Here, at MTR Design, we are managing multiple web apps, servers and system components. All of them generate some kind of logs. Most of the time the logs are trivial and contain nothing that we should be concerned about. There is the odd case, however, where some log gets an entry that truly deserves our attention.

You see, the signal-to-noise ratio in most logs is very low, so going over all of the logs by hand is an extremely boring and time-consuming task. Yet, there may be "gems" inside the logs that you really want to act on ASAP - say, someone successfully breaking into your server, or email list going crazy and spamming your customers.

So, what solutions do we have at our disposal? The most noteworthy are Splunk (hosted service, expensive) and Logstash (Java, pain to install, maintain and customize). I did not like any of them. What I did like was Sentry, which has a logging client (called Raven) available in dozen languages. The only problem is that Sentry is meant for handling exceptions coming from applications - not for general purpose logging. 

Yet, Sentry has a lot of the features that we do need:

  • Centralized logging with nice Web UI
  • Users, permissions, projects
  • Aggregation, so that similar log messages get grouped together
  • Quick filters, letting you hide message classes you do not care about
  • Plugin system that lets you write your own message processing 
  • Flexible and easy to use logging clients

Since we already had Sentry for handling in-app logging, enabling it to handle general-purpose server logs felt like a very compelling idea. So we did it...

Enter PyLogWatch

... by writing a Python app that parses log files and feeds them to Sentry. The application is very small and simple, and you can run it on any server with a recent version of Python. You don't need to be root, there is no long-running daemon, and no special deployment considerations - just download, configure, run (by cron, or via other means of scheduling). Of course, PyLogWatch relies on you having a Sentry server, but that's not too hard to install either (see the docs), and you can always use the very affordable hosted Sentry service (see the pricing), which features a limited free account.
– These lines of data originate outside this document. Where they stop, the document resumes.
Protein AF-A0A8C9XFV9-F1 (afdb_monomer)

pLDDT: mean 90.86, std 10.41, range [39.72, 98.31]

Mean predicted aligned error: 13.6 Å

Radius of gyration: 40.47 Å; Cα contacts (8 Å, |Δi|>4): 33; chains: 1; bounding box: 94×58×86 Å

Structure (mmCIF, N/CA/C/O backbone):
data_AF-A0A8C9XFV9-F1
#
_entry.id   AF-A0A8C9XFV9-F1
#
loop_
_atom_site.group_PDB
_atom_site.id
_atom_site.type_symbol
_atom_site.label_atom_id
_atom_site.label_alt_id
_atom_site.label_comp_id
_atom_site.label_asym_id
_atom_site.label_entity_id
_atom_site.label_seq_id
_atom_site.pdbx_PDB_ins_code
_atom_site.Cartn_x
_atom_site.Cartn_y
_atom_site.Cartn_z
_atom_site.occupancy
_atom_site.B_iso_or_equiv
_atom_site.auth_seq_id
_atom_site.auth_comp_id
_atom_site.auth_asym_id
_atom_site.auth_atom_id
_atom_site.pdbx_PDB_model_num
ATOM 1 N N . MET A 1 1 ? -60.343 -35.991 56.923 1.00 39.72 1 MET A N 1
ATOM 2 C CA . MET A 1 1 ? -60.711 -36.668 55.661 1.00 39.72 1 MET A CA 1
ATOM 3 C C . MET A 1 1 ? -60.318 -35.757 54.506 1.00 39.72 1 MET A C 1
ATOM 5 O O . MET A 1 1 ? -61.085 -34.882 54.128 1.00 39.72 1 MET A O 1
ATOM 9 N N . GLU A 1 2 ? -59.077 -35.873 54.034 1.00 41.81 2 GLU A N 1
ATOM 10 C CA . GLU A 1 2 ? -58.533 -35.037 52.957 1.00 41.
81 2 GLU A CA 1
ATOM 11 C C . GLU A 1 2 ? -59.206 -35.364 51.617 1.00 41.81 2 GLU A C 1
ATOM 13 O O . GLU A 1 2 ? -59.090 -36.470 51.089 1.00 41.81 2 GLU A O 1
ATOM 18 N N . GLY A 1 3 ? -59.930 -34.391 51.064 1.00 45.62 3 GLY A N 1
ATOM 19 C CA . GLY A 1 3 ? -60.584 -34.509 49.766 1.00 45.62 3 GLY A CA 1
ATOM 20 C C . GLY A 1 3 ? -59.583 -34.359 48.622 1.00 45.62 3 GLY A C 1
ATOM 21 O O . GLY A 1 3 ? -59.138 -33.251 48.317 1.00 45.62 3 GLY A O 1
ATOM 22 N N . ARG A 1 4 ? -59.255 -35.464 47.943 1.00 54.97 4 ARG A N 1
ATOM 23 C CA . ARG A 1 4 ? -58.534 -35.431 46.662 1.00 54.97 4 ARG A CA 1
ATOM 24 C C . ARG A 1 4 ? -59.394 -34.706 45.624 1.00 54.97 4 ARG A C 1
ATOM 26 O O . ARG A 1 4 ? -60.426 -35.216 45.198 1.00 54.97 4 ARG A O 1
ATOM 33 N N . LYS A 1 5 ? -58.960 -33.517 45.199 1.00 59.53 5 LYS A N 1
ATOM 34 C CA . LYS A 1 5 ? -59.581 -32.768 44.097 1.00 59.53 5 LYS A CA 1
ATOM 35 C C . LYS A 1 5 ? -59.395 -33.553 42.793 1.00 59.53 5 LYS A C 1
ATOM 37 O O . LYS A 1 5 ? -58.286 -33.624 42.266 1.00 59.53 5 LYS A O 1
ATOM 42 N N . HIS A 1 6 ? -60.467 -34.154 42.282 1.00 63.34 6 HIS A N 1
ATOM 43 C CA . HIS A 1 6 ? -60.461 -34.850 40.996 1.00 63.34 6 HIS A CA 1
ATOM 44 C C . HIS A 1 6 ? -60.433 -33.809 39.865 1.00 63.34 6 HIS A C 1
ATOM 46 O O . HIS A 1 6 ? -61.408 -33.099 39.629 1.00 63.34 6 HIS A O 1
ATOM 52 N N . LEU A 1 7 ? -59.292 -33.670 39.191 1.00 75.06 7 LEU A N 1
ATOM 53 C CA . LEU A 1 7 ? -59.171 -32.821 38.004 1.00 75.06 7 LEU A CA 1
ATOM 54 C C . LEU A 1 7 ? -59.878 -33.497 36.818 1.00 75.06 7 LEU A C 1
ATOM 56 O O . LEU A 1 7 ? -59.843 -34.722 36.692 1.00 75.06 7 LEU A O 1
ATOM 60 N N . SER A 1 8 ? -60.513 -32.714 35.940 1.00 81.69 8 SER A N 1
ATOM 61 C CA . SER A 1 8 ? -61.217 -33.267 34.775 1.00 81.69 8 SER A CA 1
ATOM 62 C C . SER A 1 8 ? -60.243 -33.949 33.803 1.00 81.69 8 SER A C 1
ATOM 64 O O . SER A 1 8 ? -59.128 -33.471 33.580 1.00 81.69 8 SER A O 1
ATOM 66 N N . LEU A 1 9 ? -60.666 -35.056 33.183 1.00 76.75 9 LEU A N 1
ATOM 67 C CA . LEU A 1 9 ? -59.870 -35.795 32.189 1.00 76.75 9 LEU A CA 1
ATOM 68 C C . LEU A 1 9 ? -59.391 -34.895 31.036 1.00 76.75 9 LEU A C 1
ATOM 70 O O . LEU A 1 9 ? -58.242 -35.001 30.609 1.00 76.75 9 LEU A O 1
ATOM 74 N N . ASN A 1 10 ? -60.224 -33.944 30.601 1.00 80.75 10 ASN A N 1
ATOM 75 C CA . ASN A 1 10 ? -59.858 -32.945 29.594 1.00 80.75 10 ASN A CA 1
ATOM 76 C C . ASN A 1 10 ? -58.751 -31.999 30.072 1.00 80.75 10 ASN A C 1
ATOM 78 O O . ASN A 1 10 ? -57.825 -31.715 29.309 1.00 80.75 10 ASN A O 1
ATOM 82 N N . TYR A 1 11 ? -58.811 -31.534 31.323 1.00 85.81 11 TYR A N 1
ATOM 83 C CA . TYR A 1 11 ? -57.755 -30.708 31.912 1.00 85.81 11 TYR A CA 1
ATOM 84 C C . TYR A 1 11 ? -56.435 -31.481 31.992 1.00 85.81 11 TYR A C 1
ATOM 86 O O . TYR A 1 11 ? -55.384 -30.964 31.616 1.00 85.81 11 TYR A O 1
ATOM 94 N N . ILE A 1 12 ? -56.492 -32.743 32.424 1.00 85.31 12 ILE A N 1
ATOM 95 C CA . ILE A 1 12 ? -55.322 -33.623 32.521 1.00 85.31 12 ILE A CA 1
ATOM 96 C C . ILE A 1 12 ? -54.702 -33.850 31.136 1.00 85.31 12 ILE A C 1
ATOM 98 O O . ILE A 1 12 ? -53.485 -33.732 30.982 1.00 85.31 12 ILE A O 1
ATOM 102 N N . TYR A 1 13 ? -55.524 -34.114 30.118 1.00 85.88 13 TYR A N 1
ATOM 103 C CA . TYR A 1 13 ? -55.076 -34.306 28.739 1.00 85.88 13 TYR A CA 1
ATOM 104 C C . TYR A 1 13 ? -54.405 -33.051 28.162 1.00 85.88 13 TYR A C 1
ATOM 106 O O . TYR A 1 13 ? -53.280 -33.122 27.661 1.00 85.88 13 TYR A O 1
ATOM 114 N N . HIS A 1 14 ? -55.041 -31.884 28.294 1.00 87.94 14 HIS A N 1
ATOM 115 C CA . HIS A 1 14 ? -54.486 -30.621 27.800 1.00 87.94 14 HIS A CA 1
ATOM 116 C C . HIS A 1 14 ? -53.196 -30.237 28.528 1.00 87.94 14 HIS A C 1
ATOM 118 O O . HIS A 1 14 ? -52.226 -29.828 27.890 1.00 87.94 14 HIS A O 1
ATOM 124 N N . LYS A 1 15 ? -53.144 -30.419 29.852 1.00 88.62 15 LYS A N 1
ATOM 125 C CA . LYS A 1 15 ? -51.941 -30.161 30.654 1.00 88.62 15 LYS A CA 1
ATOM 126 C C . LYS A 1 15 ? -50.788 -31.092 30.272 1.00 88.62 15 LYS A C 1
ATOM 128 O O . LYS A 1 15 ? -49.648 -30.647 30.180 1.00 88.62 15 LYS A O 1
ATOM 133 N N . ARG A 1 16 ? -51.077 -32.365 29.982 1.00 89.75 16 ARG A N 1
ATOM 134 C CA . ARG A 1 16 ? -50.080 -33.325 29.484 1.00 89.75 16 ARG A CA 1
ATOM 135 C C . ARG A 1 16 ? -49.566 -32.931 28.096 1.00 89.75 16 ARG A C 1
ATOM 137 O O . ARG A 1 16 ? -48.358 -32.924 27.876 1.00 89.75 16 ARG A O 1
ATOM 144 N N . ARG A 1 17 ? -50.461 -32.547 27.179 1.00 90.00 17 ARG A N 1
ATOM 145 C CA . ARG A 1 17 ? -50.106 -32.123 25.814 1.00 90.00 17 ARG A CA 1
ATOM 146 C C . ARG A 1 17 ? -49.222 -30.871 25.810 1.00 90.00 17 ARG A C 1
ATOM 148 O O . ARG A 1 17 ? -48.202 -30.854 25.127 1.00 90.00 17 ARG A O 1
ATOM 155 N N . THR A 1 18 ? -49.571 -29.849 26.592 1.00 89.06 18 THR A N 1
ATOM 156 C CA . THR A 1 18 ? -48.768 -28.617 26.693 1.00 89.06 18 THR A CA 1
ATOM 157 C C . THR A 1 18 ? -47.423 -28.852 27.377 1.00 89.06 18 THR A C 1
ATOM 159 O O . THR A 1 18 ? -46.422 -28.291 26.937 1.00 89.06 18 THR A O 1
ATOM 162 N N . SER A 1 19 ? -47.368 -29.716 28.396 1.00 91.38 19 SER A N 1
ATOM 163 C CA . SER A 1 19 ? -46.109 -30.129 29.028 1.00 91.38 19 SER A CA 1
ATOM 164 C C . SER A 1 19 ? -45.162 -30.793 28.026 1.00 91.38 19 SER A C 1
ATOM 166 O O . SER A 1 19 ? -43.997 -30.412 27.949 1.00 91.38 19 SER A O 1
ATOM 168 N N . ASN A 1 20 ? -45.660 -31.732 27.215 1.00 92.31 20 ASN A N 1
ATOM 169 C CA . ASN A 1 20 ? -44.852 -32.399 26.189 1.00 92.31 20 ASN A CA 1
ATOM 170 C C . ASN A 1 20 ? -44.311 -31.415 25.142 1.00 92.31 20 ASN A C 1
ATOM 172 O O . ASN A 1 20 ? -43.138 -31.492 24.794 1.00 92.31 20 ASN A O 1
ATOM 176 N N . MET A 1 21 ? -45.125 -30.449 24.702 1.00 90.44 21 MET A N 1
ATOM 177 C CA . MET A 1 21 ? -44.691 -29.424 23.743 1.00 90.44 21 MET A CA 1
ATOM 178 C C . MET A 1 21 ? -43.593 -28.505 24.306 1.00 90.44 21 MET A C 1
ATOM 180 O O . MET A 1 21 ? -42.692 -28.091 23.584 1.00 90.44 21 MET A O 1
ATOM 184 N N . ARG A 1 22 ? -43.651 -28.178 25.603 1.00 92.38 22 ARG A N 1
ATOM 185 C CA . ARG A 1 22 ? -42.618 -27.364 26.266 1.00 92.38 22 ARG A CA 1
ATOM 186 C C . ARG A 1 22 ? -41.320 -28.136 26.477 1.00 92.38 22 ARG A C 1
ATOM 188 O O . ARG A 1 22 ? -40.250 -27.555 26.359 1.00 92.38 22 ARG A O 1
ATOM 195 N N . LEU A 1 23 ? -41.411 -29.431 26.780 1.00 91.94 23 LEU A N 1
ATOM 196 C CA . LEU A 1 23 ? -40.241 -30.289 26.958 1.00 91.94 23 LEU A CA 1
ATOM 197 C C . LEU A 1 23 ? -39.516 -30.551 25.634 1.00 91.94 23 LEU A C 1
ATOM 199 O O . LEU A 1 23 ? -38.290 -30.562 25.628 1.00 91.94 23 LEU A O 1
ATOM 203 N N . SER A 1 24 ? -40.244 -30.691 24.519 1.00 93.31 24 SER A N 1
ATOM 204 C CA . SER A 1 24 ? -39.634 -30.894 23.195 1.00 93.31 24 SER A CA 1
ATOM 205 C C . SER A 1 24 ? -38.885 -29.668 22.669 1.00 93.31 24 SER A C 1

The PyLogWatch project is still in its infant stages - there are just a couple of *very* basic parsers (for Apache error logs and for syslog files), and no extensions for the Sentry server yet. Nevertheless, it has already proven very useful to us, since it enabled our developers to closely track the Apache error log files for the applications they "own", and swiftly react to any problem that shows up. In practice, each error line generates a "ticket" in Sentry, and it sticks up there until a project member explicitly marks it as resolved. As an optional feature, all project members receive an email whenever there is a new entry waiting to be resolved. 

What I love about this project is that it is a pretty much blank sheet of paper. I believe that using the combined power of custom parsers and Sentry plugins can yield magnificent results.

So what tool are you using for log tracking? What would do you like/dislike about it, and what would you ideally like it to do? Feel free to share your thoughts.